Was? Nein, kannst du nicht? Steht davon nichts im Drehbuch? WIESO SPRICHST DU DANN ZUM ZUSCHAUER UND ERZÄHLST VON DEINER FREMDEN WELT?
Ok, viele Großbuchstaben. Aber ja, Violet, du hast schon Recht. Deine Welt ist tatsächlich nicht zu verstehen. Verstehst du sie?

Violet, nun gut. Violet. Aber wieso Ultra? Ist UV-Licht gemeint? Nein, das ergibt keinen Sinn. Fügt man ein „n“ hinzu, wird vielleicht ein Schuh draus. Ultra Violent. Oho! Aha! Doch schon die Einführung lässt die Stirn in Falten legen, denn da sind zwar coole Kugel-Ninjas, die während eines Synchrontanzes mit ihren Säbeln Forscher niederstrecken, doch wirkt das Ganze mehr wie Kegeln als ein martialischer Kampf. Die Opfer klappen einfach so in sich zusammen, wenn eine Waffe ihnen den Garaus gemacht hat, verlieren aber keinen Tropfen Blut – geschweige denn noch größere und festere Teile ihres Körpers. Ihr strahlend weißer Anzug bleibt über ihr eigentlich grausames Ableben hinaus ohne Makel. Das ist der Film. Ein strahlend weißes, fast schon blendendes Stück Designerkleidung. Dies in einer Story, die nicht nur „Ultraviolence“ minus ’n‘ heißt, sondern deren in mehrfacher Hinsicht zentrales Thema zudem auch noch Blut ist. Und das, liebe Violet, ist ähnlich bescheuert wie eine in der Zukunft verankerte Protagonistin, die zum Zuschauer in der Vergangenheit spricht.

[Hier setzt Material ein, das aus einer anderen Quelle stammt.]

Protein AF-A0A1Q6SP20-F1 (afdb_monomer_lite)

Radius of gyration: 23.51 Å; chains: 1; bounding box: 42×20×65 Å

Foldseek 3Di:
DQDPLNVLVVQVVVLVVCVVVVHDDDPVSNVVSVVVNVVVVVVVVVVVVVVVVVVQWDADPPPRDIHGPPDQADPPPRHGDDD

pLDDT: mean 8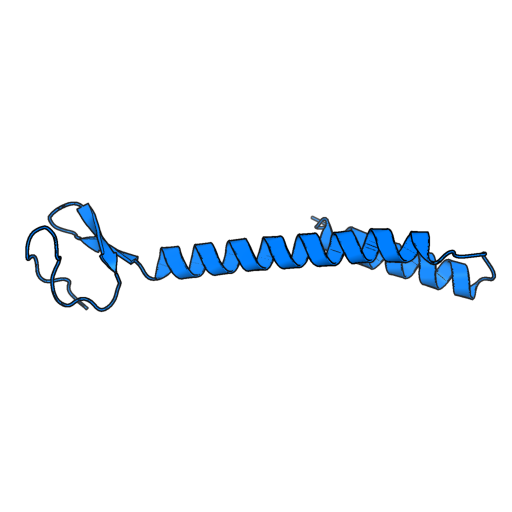8.96, std 7.71, range [52.41, 96.69]

Secondary structure (DSSP, 8-state):
---HHHHHHHHHHHHHHHHHTT----HHHHHHHHHHHHHHHHHHHHHHHHHHHHHTEEE-TTT--EEETT-SB-TTT--B---

Sequence (83 aa):
MKTKLDLCYRSIGEIKYAEKNGETVTDDMYSGLFSQVDSLEAEKKQIEDKLADMKDYTTCPQCGYRVARGLAYCPKCGEKLAK

Structure (mmCIF, N/CA/C/O backbone):
data_AF-A0A1Q6SP20-F1
#
_entry.id   AF-A0A1Q6SP20-F1
#
loop_
_atom_site.group_PDB
_atom_site.id
_atom_site.type_symbol
_atom_site.label_atom_id
_atom_site.label_alt_id
_atom_site.label_comp_id
_atom_site.label_asym_id
_atom_site.label_entity_id
_atom_site.label_seq_id
_atom_site.pdbx_PDB_ins_code
_atom_site.Cartn_x
_atom_site.Cartn_y
_atom_site.Cartn_z
_atom_site.occupancy
_atom_site.B_iso_or_equiv
_atom_site.auth_seq_id
_atom_site.auth_comp_id
_atom_site.auth_asym_id
_atom_site.auth_atom_id
_atom_site.pdbx_PDB_model_num
ATOM 1 N N . MET A 1 1 ? -4.373 14.837 -9.658 1.00 52.41 1 MET A N 1
ATOM 2 C CA . MET A 1 1 ? -3.075 14.764 -8.954 1.00 52.41 1 MET A CA 1
ATOM 3 C C . MET A 1 1 ? -2.527 13.367 -9.210 1.00 52.41 1 MET A C 1
ATOM 5 O O . MET A 1 1 ? -3.263 12.429 -8.946 1.00 52.41 1 MET A O 1
ATOM 9 N N . LYS A 1 2 ? -1.352 13.215 -9.836 1.00 71.81 2 LYS A N 1
ATOM 10 C CA . LYS A 1 2 ? -0.766 11.884 -10.098 1.00 71.81 2 LYS A CA 1
ATOM 11 C C . LYS A 1 2 ? 0.002 11.442 -8.853 1.00 71.81 2 LYS A C 1
ATOM 13 O O . LYS A 1 2 ? 0.787 12.234 -8.333 1.00 71.81 2 LYS A O 1
ATOM 18 N N . THR A 1 3 ? -0.256 10.240 -8.352 1.00 90.88 3 THR A N 1
ATOM 19 C CA . THR A 1 3 ? 0.445 9.688 -7.188 1.00 90.88 3 THR A CA 1
ATOM 20 C C . THR A 1 3 ? 1.847 9.220 -7.579 1.00 90.88 3 THR A C 1
ATOM 22 O O . THR A 1 3 ? 2.151 9.049 -8.759 1.00 90.88 3 THR A O 1
ATOM 25 N N . LYS A 1 4 ? 2.720 8.996 -6.590 1.00 90.94 4 LYS A N 1
ATOM 26 C CA . LYS A 1 4 ? 4.042 8.401 -6.843 1.00 90.94 4 LYS A CA 1
ATOM 27 C C . LYS A 1 4 ? 3.923 7.020 -7.504 1.00 90.94 4 LYS A C 1
ATOM 29 O O . LYS A 1 4 ? 4.685 6.726 -8.414 1.00 90.94 4 LYS A O 1
ATOM 34 N N . LEU A 1 5 ? 2.916 6.236 -7.113 1.00 93.19 5 LEU A N 1
ATOM 35 C CA . LEU A 1 5 ? 2.640 4.915 -7.674 1.00 93.19 5 LEU A CA 1
ATOM 36 C C . LEU A 1 5 ? 2.238 4.991 -9.159 1.00 93.19 5 LEU A C 1
ATOM 38 O O . LEU A 1 5 ? 2.774 4.251 -9.982 1.00 93.19 5 LEU A O 1
ATOM 42 N N . ASP A 1 6 ? 1.379 5.951 -9.525 1.00 94.12 6 ASP A N 1
ATOM 43 C CA . ASP A 1 6 ? 1.000 6.194 -10.929 1.00 94.12 6 ASP A CA 1
ATOM 44 C C . ASP A 1 6 ? 2.215 6.545 -11.799 1.00 94.12 6 ASP A C 1
ATOM 46 O O . ASP A 1 6 ? 2.283 6.185 -12.976 1.00 94.12 6 ASP A O 1
ATOM 50 N N . LEU A 1 7 ? 3.179 7.278 -11.233 1.00 94.25 7 LEU A N 1
ATOM 51 C CA . LEU A 1 7 ? 4.411 7.638 -11.928 1.00 94.25 7 LEU A CA 1
ATOM 52 C C . LEU A 1 7 ? 5.303 6.413 -12.149 1.00 94.25 7 LEU A C 1
ATOM 54 O O . LEU A 1 7 ? 5.793 6.251 -13.263 1.00 94.25 7 LEU A O 1
ATOM 58 N N . CYS A 1 8 ? 5.451 5.536 -11.151 1.00 93.62 8 CYS A N 1
ATOM 59 C CA . CYS A 1 8 ? 6.206 4.289 -11.291 1.00 93.62 8 CYS A CA 1
ATOM 60 C C . CYS A 1 8 ? 5.621 3.398 -12.394 1.00 93.62 8 CYS A C 1
ATOM 62 O O . CYS A 1 8 ? 6.349 3.000 -13.302 1.00 93.62 8 CYS A O 1
ATOM 64 N N . TYR A 1 9 ? 4.306 3.148 -12.381 1.00 94.69 9 TYR A N 1
ATOM 65 C CA . TYR A 1 9 ? 3.658 2.334 -13.416 1.00 94.69 9 TYR A CA 1
ATOM 66 C C . TYR A 1 9 ? 3.794 2.938 -14.814 1.00 94.69 9 TYR A C 1
ATOM 68 O O . TYR A 1 9 ? 4.023 2.214 -15.784 1.00 94.69 9 TYR A O 1
ATOM 76 N N . ARG A 1 10 ? 3.713 4.267 -14.929 1.00 95.19 10 ARG A N 1
ATOM 77 C CA . ARG A 1 10 ? 3.946 4.949 -16.204 1.00 95.19 10 ARG A CA 1
ATOM 78 C C . ARG A 1 10 ? 5.381 4.762 -16.697 1.00 95.19 10 ARG A C 1
ATOM 80 O O . ARG A 1 10 ? 5.555 4.421 -17.860 1.00 95.19 10 ARG A O 1
ATOM 87 N N . SER A 1 11 ? 6.381 4.943 -15.835 1.00 94.00 11 SER A N 1
ATOM 88 C CA . SER A 1 11 ? 7.791 4.766 -16.206 1.00 94.00 11 SER A CA 1
ATOM 89 C C . SER A 1 11 ? 8.113 3.326 -16.603 1.00 94.00 11 SER A C 1
ATOM 91 O O . SER A 1 11 ? 8.839 3.116 -17.569 1.00 94.00 11 SER A O 1
ATOM 93 N N . ILE A 1 12 ? 7.507 2.332 -15.944 1.00 95.00 12 ILE A N 1
ATOM 94 C CA . ILE A 1 12 ? 7.606 0.924 -16.363 1.00 95.00 12 ILE A CA 1
ATOM 95 C C . ILE A 1 12 ? 7.059 0.752 -17.791 1.00 95.00 12 ILE A C 1
ATOM 97 O O . ILE A 1 12 ? 7.688 0.103 -18.626 1.00 95.00 12 ILE A O 1
ATOM 101 N N . GLY A 1 13 ? 5.908 1.358 -18.098 1.00 93.88 13 GLY A N 1
ATOM 102 C CA . GLY A 1 13 ? 5.321 1.324 -19.440 1.00 93.88 13 GLY A CA 1
ATOM 103 C C . GLY A 1 13 ? 6.173 2.025 -20.504 1.00 93.88 13 GLY A C 1
ATOM 104 O O . GLY A 1 13 ? 6.292 1.518 -21.618 1.00 93.88 13 GLY A O 1
ATOM 105 N N . GLU A 1 14 ? 6.791 3.158 -20.161 1.00 94.31 14 GLU A N 1
ATOM 106 C CA . GLU A 1 14 ? 7.715 3.898 -21.035 1.00 94.31 14 GLU A CA 1
ATOM 107 C C . GLU A 1 14 ? 8.938 3.041 -21.388 1.00 94.31 14 GLU A C 1
ATOM 109 O O . GLU A 1 14 ? 9.258 2.891 -22.567 1.00 94.31 14 GLU A O 1
ATOM 114 N N . ILE A 1 15 ? 9.547 2.392 -20.392 1.00 93.06 15 ILE A N 1
ATOM 115 C CA . ILE A 1 15 ? 10.671 1.467 -20.591 1.00 93.06 15 ILE A CA 1
ATOM 116 C C . ILE A 1 15 ? 10.250 0.287 -21.475 1.00 93.06 15 ILE A C 1
ATOM 118 O O . ILE A 1 15 ? 10.953 -0.061 -22.424 1.00 93.06 15 ILE A O 1
ATOM 122 N N . LYS A 1 16 ? 9.073 -0.303 -21.232 1.00 93.88 16 LYS A N 1
ATOM 123 C CA . LYS A 1 16 ? 8.602 -1.439 -22.035 1.00 93.88 16 LYS A CA 1
ATOM 124 C C . LYS A 1 16 ? 8.345 -1.064 -23.495 1.00 93.88 16 LYS A C 1
ATOM 126 O O . LYS A 1 16 ? 8.559 -1.871 -24.402 1.00 93.88 16 LYS A O 1
ATOM 131 N N . TYR A 1 17 ? 7.865 0.151 -23.736 1.00 93.75 17 TYR A N 1
ATOM 132 C CA . TYR A 1 17 ? 7.651 0.661 -25.086 1.00 93.75 17 TYR A CA 1
ATOM 133 C C . TYR A 1 17 ? 8.973 0.978 -25.800 1.00 93.75 17 TYR A C 1
ATOM 135 O O . TYR A 1 17 ? 9.101 0.681 -26.986 1.00 93.75 17 TYR A O 1
ATOM 143 N N . ALA A 1 18 ? 9.962 1.515 -25.082 1.00 91.38 18 ALA A N 1
ATOM 144 C CA . ALA A 1 18 ? 11.319 1.720 -25.586 1.00 91.38 18 ALA A CA 1
ATOM 145 C C . ALA A 1 18 ? 11.971 0.390 -26.010 1.00 91.38 18 ALA A C 1
ATOM 147 O O . ALA A 1 18 ? 12.462 0.273 -27.133 1.00 91.38 18 ALA A O 1
ATOM 148 N N . GLU A 1 19 ? 11.857 -0.650 -25.176 1.00 90.69 19 GLU A N 1
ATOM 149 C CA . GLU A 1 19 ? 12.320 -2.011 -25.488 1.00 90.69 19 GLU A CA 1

Die Bösewichter sitzen auf Plexiglasstühlen, tragen Siegelringe über ihren Gummihandschuhen und besabbern sich mit hohlen Phrasen. Milla Jovovich als besagte Meta-Zeitreisende Violet hat lila Haare, ein großes Mundwerk und hautenge Latexkleidung an ihrem Körper kleben, die von voyeuristischen Kameras abgetastet und in Nahaufnahme auf den Bildschirm des Zuschauers übertragen wird.

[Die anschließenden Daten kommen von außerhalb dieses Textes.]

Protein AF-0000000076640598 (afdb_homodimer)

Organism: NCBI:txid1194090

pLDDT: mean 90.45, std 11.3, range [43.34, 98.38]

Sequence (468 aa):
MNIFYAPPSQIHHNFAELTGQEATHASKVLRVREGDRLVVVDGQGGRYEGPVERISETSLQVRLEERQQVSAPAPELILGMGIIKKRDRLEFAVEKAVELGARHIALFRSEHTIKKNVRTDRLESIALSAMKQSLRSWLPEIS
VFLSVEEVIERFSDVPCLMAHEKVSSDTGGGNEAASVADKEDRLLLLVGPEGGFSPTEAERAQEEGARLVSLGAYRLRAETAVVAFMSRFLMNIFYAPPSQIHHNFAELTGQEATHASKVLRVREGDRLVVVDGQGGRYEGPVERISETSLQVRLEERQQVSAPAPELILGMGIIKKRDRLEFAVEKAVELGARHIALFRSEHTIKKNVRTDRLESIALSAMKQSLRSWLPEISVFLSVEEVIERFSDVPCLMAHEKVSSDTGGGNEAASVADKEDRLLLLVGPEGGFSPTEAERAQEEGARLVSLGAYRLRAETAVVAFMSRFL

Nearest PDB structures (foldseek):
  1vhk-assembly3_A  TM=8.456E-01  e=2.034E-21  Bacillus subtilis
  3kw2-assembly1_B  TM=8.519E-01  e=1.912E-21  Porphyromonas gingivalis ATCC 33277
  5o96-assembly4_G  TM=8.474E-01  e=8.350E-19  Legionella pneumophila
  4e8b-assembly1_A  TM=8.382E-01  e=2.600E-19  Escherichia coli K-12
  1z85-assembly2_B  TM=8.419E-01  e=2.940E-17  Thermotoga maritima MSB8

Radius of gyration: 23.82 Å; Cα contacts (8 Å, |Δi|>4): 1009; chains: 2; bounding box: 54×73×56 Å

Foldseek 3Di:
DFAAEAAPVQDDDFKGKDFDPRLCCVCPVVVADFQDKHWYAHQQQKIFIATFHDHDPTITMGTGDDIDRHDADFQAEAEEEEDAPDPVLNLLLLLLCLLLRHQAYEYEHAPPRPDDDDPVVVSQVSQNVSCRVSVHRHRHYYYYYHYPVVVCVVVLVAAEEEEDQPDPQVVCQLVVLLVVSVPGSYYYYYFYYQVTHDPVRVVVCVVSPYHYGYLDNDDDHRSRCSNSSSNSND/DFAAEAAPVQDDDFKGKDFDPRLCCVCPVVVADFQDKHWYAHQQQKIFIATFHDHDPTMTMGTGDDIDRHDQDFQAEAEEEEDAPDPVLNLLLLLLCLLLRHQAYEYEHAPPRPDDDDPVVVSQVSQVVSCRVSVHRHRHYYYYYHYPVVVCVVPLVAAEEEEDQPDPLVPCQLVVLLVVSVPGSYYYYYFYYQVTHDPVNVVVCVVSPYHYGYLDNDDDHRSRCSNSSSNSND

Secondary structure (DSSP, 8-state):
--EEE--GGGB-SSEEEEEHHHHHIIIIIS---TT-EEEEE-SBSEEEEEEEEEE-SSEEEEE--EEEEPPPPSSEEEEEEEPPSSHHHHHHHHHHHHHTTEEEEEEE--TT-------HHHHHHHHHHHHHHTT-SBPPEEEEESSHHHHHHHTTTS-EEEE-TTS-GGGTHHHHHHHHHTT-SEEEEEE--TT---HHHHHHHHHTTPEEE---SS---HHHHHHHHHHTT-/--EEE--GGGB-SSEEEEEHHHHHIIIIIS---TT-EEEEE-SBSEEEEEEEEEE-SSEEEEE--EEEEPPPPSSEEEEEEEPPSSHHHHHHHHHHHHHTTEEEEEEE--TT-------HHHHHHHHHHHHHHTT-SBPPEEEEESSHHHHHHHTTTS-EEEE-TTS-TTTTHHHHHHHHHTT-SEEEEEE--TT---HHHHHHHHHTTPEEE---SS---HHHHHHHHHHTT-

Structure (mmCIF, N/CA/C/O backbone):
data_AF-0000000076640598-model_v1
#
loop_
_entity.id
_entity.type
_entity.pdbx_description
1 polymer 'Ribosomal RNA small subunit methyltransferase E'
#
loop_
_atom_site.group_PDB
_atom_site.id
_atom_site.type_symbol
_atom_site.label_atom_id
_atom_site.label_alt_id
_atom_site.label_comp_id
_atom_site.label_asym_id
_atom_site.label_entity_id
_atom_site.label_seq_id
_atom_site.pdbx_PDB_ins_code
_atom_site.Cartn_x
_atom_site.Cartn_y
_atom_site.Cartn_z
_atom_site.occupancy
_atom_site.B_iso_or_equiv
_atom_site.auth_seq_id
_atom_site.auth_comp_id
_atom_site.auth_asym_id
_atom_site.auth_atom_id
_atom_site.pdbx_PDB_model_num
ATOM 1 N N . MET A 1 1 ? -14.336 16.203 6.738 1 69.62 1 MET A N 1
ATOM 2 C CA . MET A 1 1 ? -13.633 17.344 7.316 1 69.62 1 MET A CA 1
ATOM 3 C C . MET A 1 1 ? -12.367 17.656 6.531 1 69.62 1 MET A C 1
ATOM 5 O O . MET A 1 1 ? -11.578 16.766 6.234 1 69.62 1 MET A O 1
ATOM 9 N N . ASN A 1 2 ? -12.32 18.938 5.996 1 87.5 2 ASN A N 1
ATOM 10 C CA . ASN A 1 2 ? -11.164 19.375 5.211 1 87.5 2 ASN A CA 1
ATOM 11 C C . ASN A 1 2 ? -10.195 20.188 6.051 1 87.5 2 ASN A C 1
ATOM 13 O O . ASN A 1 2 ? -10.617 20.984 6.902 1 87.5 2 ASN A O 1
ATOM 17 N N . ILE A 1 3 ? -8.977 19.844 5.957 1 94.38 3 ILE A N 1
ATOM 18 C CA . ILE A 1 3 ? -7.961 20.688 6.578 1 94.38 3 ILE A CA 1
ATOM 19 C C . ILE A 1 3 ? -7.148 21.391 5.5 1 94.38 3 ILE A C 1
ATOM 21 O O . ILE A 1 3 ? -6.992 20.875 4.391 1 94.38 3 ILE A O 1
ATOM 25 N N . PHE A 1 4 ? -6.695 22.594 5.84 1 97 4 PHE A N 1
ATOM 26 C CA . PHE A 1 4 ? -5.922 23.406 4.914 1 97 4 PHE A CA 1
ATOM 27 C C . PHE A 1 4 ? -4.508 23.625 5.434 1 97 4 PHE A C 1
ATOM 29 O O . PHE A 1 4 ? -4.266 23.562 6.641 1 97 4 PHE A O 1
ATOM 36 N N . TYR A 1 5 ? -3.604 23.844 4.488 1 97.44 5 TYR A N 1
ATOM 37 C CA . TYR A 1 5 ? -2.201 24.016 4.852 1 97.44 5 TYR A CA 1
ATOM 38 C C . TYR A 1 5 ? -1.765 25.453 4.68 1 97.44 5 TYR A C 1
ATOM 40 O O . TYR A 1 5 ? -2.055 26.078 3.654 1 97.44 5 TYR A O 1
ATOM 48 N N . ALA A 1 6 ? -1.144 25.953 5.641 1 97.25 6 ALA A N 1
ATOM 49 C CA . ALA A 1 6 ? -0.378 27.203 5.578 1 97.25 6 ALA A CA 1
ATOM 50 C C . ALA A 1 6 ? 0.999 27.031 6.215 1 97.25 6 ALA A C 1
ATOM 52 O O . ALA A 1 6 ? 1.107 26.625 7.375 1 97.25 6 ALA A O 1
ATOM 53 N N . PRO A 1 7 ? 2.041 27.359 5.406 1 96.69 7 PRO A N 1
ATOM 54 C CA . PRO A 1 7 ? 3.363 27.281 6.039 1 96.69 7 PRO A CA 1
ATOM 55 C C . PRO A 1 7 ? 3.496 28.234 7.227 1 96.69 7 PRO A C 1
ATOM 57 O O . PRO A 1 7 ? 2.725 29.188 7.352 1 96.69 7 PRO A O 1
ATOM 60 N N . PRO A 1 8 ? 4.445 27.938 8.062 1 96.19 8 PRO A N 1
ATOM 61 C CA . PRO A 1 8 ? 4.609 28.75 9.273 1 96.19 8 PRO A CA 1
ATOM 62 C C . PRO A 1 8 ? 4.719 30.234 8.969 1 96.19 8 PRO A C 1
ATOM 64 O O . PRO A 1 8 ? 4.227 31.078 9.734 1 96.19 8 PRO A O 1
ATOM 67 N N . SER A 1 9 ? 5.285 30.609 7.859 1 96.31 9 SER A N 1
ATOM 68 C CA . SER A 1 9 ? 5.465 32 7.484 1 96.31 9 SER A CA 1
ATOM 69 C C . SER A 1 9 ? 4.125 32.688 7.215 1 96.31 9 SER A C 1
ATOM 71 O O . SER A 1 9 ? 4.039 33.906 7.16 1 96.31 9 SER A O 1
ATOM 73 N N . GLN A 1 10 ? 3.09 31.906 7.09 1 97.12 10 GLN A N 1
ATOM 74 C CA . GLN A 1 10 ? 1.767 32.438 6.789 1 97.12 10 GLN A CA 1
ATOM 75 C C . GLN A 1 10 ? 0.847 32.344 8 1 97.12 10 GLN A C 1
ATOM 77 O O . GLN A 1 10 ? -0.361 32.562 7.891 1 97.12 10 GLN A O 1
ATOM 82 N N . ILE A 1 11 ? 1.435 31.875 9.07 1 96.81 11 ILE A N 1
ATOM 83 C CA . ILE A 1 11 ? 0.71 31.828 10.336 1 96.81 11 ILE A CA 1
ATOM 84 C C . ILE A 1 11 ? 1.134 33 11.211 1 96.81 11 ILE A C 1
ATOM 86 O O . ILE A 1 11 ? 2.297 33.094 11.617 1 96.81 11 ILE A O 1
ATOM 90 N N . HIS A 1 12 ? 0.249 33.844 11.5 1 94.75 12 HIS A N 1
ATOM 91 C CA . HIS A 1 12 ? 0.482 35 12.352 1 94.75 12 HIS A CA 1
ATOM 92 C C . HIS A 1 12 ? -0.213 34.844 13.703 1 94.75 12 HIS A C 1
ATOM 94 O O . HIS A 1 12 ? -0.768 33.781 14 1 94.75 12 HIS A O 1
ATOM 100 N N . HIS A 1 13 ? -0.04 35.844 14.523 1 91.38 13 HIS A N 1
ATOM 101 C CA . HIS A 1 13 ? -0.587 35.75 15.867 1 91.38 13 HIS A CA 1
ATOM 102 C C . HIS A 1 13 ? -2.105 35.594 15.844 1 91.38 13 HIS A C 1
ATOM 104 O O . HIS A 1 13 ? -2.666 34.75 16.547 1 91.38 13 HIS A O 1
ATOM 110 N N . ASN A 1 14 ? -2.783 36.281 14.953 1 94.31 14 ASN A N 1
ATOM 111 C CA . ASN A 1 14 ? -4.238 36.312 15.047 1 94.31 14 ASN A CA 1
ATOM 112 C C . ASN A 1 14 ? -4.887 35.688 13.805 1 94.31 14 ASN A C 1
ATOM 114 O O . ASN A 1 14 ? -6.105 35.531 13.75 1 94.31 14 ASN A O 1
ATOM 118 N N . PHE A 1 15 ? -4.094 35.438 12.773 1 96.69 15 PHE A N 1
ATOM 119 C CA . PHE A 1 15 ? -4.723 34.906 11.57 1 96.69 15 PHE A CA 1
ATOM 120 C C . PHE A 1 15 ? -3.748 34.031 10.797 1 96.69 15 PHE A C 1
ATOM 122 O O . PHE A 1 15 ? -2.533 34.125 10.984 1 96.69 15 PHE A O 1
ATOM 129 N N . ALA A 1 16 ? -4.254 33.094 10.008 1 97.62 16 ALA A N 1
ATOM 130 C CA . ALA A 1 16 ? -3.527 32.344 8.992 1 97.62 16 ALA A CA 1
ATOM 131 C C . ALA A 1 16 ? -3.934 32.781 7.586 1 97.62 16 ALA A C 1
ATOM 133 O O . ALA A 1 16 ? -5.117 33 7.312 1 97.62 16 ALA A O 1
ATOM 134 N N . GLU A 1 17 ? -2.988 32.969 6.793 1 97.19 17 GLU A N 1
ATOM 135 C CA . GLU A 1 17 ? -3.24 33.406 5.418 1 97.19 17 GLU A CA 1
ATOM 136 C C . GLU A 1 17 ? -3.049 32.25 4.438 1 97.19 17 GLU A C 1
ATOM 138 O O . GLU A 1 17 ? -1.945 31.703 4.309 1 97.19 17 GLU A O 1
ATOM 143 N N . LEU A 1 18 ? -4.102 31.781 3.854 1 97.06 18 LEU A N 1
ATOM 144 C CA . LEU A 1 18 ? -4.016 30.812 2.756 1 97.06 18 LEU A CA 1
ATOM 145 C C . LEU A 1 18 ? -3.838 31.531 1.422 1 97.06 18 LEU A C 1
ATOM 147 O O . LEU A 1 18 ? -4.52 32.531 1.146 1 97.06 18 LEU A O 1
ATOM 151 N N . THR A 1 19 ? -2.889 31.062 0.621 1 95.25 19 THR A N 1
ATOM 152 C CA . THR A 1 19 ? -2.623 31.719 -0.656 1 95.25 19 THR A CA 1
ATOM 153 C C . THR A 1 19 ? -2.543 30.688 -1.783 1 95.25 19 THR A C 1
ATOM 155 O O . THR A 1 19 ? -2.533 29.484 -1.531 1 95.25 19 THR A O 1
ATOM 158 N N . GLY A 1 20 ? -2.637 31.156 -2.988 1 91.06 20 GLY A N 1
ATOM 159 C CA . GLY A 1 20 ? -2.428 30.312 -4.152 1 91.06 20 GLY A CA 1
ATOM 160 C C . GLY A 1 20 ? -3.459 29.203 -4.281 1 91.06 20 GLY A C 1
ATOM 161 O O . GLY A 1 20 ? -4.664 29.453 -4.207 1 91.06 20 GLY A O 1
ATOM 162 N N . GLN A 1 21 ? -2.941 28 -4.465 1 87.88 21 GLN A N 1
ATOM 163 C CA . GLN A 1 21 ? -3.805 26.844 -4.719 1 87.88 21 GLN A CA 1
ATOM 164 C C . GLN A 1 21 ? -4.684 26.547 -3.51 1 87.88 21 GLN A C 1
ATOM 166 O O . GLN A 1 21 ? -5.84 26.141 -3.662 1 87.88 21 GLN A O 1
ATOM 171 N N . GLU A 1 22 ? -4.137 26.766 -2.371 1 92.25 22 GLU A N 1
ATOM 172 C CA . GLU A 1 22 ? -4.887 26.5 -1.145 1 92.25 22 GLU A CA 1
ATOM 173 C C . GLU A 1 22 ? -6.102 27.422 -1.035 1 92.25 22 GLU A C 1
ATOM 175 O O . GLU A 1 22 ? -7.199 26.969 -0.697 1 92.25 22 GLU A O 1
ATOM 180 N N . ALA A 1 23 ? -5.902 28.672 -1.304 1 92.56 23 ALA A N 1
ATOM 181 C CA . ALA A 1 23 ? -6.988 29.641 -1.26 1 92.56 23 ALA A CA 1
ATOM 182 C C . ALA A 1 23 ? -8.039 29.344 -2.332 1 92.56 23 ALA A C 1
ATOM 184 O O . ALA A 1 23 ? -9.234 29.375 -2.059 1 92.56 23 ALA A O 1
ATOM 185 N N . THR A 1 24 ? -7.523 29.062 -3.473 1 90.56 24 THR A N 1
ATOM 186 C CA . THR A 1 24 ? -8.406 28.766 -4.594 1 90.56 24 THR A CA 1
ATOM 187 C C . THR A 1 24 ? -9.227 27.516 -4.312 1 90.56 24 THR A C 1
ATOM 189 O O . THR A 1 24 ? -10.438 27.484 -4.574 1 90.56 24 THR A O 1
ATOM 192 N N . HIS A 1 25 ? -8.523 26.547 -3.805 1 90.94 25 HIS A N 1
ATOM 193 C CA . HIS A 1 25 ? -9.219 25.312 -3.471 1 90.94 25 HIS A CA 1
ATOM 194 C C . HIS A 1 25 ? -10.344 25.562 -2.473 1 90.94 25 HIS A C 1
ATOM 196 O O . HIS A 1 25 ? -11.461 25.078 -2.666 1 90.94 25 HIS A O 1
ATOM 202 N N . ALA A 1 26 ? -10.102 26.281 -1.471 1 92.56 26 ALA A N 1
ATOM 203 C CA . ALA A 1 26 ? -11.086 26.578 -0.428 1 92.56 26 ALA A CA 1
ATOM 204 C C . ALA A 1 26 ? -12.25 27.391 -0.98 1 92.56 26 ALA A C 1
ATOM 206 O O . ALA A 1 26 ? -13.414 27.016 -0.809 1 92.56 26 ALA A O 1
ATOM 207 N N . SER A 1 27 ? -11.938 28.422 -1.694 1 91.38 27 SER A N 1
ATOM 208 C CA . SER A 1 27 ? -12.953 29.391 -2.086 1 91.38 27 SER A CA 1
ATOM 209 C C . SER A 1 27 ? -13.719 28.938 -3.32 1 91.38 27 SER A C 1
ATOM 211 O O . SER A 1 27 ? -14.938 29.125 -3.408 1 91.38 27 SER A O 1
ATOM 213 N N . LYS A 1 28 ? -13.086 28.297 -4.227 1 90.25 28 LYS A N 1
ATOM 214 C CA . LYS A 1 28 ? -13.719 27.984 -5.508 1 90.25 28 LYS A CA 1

Formuliert man es freundlich, dann ist Ultraviolet wie ein Musikvideo. Die Dinge, die dort geschehen, haben keinen Sinn, der über sie selbst hinausweist. Ihr Zweck ist rhythmischer Natur, ganz tief im Jetzt versunken und ohne Bezug zur vorherigen oder folgenden Minute. Das, was man sieht, ist nicht mal Oberfläche, denn unter ihr ist nichts, das sie bedecken könnte. Es ist nur zwecklose, blendende Sinnesdekadenz. Formuliert man es weniger freundlich, dann ist Ultraviolet wie ein Porno, dem es nur darum geht, seine knapp umhüllte Hauptdarstellerin in aufregende Posen zu bringen.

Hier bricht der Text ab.